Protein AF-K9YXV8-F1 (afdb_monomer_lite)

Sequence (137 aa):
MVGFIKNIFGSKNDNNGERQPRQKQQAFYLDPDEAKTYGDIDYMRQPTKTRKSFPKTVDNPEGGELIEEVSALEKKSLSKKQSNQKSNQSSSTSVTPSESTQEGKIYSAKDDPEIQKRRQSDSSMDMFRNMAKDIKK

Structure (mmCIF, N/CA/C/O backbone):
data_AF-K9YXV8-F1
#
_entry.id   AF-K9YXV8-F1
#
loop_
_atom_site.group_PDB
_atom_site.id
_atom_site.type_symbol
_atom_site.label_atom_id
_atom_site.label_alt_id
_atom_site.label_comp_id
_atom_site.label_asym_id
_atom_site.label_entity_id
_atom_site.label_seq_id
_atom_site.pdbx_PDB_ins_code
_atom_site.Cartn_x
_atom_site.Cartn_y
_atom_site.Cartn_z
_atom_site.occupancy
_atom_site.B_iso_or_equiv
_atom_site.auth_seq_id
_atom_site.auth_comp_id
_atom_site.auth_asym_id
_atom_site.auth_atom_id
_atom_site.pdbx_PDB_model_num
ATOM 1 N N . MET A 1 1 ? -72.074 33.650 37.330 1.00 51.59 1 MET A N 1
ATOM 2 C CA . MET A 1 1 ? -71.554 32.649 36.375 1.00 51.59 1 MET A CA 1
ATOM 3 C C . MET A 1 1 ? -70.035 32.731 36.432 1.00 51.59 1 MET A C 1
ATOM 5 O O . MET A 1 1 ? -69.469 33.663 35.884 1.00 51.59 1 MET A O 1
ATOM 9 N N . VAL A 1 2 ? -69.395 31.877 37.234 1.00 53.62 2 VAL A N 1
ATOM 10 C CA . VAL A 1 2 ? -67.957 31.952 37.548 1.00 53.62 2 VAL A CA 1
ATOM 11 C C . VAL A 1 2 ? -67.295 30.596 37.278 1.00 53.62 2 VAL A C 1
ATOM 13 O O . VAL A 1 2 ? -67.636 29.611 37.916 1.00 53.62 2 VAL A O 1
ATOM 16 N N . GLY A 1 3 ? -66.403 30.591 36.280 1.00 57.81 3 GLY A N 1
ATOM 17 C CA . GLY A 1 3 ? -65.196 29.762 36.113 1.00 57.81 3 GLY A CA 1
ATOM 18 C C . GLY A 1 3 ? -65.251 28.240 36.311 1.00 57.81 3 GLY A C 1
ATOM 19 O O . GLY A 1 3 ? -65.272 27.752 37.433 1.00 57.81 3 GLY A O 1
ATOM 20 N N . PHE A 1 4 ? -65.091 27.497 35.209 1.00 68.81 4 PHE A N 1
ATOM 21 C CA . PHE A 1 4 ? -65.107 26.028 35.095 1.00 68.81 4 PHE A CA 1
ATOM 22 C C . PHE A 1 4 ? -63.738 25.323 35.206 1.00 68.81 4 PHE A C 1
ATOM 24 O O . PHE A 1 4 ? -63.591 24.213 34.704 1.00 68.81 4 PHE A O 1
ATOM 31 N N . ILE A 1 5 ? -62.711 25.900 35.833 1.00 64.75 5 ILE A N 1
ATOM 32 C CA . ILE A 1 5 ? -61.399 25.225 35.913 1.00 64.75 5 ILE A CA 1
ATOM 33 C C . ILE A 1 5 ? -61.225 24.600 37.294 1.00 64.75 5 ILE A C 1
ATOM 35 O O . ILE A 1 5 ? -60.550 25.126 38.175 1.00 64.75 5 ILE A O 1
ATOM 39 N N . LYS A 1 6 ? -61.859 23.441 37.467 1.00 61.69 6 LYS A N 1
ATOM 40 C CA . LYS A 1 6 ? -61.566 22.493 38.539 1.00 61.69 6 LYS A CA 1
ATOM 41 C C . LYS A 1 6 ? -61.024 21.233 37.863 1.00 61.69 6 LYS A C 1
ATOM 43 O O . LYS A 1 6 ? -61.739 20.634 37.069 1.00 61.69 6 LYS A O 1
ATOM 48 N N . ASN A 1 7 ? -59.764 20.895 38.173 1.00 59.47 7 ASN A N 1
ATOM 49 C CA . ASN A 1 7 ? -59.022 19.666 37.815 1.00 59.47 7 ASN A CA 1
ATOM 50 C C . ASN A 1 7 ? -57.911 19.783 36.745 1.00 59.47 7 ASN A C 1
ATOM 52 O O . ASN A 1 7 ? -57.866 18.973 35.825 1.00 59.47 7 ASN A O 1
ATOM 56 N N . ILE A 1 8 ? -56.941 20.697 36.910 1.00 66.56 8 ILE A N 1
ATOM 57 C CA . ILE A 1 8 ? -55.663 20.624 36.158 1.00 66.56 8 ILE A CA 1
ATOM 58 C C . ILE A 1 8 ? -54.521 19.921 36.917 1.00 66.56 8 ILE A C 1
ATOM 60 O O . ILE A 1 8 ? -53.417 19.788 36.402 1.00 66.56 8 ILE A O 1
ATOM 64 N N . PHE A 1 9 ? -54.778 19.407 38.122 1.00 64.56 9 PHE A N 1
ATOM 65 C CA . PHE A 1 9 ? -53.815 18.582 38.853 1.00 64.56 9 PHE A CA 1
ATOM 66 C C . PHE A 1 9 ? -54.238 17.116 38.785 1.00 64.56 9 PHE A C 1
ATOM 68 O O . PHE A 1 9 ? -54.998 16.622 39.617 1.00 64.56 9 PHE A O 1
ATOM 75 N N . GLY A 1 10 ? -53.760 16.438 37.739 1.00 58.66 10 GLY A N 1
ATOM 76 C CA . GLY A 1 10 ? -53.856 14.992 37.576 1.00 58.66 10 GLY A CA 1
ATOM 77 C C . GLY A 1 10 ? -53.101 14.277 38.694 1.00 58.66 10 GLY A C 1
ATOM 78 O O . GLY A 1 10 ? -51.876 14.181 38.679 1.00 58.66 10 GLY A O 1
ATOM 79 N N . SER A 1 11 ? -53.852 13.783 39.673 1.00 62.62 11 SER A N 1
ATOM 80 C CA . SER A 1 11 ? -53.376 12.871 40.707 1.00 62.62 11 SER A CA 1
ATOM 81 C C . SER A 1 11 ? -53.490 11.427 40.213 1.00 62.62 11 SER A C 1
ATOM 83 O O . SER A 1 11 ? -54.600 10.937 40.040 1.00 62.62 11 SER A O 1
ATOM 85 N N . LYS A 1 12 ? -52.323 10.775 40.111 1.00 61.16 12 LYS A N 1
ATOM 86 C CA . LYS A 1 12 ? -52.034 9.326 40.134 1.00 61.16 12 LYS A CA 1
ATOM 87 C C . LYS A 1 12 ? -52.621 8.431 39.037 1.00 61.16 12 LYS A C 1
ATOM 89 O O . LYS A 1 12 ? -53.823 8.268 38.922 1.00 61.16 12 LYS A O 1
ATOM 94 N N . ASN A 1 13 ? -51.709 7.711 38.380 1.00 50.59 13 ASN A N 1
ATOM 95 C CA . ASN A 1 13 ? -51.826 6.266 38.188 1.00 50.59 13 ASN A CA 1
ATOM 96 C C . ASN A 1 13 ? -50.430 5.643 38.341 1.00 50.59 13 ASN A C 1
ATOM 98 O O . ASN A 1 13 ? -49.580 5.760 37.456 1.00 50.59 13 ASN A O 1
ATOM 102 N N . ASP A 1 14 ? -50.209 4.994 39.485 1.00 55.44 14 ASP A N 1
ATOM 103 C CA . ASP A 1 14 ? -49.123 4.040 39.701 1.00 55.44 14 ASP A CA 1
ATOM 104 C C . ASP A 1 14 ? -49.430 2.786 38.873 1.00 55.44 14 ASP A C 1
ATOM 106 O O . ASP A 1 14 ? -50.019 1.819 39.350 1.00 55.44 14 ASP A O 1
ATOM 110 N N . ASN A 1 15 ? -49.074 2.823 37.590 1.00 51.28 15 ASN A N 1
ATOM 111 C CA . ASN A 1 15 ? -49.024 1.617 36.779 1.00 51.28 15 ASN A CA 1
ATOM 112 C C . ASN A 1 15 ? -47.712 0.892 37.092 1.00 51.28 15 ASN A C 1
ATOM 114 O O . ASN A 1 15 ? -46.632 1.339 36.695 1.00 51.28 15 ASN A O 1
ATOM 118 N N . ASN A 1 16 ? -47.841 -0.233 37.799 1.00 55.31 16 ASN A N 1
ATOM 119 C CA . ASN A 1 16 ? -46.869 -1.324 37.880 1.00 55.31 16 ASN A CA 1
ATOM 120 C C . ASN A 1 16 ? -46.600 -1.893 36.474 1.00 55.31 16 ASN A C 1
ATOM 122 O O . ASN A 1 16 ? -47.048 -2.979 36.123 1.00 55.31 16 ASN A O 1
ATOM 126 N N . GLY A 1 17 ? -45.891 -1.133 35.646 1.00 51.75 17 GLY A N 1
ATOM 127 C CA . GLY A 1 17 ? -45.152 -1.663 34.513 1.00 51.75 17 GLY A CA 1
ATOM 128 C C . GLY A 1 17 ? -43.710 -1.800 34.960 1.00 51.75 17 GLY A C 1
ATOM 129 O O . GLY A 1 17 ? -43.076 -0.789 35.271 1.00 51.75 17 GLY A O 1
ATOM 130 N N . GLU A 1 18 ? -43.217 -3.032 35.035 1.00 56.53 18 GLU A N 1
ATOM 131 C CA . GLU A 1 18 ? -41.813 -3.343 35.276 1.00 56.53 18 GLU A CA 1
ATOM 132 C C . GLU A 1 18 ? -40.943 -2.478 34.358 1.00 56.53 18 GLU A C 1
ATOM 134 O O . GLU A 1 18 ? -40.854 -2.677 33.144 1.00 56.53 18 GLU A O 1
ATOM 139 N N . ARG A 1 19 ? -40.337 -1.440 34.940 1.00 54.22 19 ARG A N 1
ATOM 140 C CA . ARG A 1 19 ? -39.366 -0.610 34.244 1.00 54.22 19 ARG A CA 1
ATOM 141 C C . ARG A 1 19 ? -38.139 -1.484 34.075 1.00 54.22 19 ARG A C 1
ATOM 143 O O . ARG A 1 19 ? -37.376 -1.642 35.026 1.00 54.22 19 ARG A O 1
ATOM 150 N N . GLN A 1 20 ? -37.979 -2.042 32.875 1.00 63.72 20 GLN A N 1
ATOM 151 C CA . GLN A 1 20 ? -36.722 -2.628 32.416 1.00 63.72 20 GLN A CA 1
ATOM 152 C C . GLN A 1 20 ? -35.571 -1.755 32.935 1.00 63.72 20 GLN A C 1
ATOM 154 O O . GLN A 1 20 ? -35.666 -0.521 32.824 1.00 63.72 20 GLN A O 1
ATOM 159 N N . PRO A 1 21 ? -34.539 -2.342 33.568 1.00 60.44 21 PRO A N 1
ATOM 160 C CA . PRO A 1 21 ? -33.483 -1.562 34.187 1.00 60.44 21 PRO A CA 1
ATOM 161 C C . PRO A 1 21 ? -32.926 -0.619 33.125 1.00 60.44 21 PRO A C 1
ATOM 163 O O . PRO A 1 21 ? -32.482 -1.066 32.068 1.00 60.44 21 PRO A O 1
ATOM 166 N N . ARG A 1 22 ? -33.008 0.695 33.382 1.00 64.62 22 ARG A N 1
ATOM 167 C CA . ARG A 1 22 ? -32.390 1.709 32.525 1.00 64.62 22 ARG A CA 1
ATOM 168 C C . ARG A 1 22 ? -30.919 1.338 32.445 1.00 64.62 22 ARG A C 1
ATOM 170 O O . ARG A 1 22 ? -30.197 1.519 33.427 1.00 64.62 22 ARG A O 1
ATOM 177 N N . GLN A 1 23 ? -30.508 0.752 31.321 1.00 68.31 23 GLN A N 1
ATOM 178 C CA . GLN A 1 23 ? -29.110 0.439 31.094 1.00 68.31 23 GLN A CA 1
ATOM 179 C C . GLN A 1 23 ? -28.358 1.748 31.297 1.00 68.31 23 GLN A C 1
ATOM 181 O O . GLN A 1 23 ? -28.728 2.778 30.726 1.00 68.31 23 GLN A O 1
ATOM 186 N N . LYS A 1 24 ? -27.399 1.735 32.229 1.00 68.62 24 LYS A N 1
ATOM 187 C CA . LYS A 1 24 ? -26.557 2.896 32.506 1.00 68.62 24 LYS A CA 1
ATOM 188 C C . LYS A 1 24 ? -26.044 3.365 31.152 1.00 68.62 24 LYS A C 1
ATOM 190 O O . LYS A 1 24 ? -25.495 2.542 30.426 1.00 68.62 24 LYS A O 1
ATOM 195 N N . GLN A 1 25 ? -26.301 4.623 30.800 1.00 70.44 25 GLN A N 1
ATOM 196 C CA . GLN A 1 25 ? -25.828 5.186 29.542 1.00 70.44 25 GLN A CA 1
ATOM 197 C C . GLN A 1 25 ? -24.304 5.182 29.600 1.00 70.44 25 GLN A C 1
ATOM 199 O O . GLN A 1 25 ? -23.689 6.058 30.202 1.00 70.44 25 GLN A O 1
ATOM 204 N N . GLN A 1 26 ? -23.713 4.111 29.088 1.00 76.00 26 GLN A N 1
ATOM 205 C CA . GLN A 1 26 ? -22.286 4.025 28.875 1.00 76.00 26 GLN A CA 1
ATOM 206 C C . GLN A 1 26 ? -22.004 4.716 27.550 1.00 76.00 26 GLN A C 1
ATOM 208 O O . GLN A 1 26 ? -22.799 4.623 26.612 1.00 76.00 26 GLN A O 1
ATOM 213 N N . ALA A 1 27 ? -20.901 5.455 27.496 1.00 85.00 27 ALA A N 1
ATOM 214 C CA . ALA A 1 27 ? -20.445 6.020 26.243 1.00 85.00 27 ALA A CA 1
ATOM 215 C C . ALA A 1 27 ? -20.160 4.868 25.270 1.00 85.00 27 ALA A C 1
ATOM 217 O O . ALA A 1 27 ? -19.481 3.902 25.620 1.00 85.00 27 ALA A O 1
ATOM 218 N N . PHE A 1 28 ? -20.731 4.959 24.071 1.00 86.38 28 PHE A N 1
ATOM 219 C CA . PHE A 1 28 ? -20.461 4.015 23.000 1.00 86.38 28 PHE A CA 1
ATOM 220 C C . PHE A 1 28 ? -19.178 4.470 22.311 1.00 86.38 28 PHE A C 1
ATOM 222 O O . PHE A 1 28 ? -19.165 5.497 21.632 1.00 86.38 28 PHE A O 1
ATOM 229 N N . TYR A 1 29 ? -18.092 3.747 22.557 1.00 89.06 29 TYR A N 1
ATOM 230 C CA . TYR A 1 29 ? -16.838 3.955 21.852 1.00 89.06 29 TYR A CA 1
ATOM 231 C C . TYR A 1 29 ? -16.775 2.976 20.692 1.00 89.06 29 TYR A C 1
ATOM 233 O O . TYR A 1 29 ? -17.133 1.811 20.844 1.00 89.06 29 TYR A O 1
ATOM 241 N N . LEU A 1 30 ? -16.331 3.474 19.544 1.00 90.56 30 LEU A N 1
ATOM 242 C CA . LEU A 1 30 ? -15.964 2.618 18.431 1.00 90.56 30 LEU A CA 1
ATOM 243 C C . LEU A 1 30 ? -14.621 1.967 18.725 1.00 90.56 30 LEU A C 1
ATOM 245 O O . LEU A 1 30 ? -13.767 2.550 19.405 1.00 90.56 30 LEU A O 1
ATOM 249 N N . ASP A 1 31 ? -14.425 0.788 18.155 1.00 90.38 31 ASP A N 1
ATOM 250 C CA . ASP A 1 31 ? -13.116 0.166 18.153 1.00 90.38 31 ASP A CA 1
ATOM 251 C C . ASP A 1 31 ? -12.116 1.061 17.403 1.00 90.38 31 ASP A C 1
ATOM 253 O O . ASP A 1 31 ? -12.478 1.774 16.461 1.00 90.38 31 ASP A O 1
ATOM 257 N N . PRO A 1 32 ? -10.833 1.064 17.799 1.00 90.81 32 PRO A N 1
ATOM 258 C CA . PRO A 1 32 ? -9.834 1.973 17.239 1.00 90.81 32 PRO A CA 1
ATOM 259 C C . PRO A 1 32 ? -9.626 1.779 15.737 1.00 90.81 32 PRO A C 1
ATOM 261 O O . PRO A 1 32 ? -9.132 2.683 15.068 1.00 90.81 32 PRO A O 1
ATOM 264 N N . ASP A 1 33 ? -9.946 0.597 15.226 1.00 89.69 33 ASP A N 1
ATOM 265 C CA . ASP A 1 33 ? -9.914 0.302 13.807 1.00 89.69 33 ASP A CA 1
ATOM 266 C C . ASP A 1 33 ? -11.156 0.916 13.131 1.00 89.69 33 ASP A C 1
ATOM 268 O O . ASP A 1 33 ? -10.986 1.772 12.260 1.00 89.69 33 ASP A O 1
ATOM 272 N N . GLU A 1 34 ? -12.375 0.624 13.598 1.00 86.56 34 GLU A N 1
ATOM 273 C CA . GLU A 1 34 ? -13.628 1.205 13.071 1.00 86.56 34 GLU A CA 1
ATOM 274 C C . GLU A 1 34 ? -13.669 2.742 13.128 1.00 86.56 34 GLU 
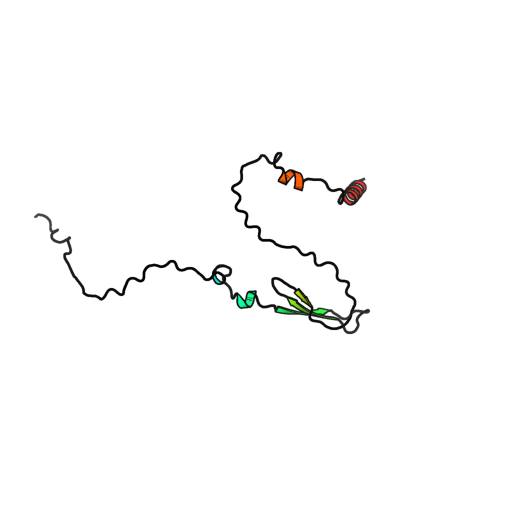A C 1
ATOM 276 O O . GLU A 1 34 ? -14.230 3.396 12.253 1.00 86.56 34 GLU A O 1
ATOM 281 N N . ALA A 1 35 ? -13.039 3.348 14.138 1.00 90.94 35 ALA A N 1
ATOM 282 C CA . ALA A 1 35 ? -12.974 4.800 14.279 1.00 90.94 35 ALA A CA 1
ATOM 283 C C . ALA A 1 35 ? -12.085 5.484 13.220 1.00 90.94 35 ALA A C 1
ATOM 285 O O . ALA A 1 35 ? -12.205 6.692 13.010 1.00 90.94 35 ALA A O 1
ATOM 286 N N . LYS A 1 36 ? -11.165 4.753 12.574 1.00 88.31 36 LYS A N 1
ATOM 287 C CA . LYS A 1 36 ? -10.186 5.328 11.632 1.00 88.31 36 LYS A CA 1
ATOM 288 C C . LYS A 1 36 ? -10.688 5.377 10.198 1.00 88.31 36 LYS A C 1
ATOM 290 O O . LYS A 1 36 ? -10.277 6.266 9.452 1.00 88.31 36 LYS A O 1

EXERCISE GOAL
Return the entries above unchanged, starting at the first line and stopping after the line with "ATOM 1 N N .".

FINAL ANSWER
Protein AF-K9YXV8-F1 (afdb_monomer_lite)

Sequence (137 aa):
MVGFIKNIFGSKNDNNGERQPRQKQQAFYLDPDEAKTYGDIDYMRQPTKTRKSFPKTVDNPEGGELIEEVSALEKKSLSKKQSNQKSNQSSSTSVTPSESTQEGKIYSAKDDPEIQKRRQSDSSMDMFRNMAKDIKK

Structure (mmCIF, N/CA/C/O backbone):
data_AF-K9YXV8-F1
#
_entry.id   AF-K9YXV8-F1
#
loop_
_atom_site.group_PDB
_atom_site.id
_atom_site.type_symbol
_atom_site.label_atom_id
_atom_site.label_alt_id
_atom_site.label_comp_id
_atom_site.label_asym_id
_atom_site.label_entity_id
_atom_site.label_seq_id
_atom_site.pdbx_PDB_ins_code
_atom_site.Cartn_x
_atom_site.Cartn_y
_atom_site.Cartn_z
_atom_site.occupancy
_atom_site.B_iso_or_equiv
_atom_site.auth_seq_id
_atom_site.auth_comp_id
_atom_site.auth_asym_id
_atom_site.auth_atom_id
_atom_site.pdbx_PDB_model_num
ATOM 1 N N . MET A 1 1 ? -72.074 33.650 37.330 1.00 51.59 1 MET A N 1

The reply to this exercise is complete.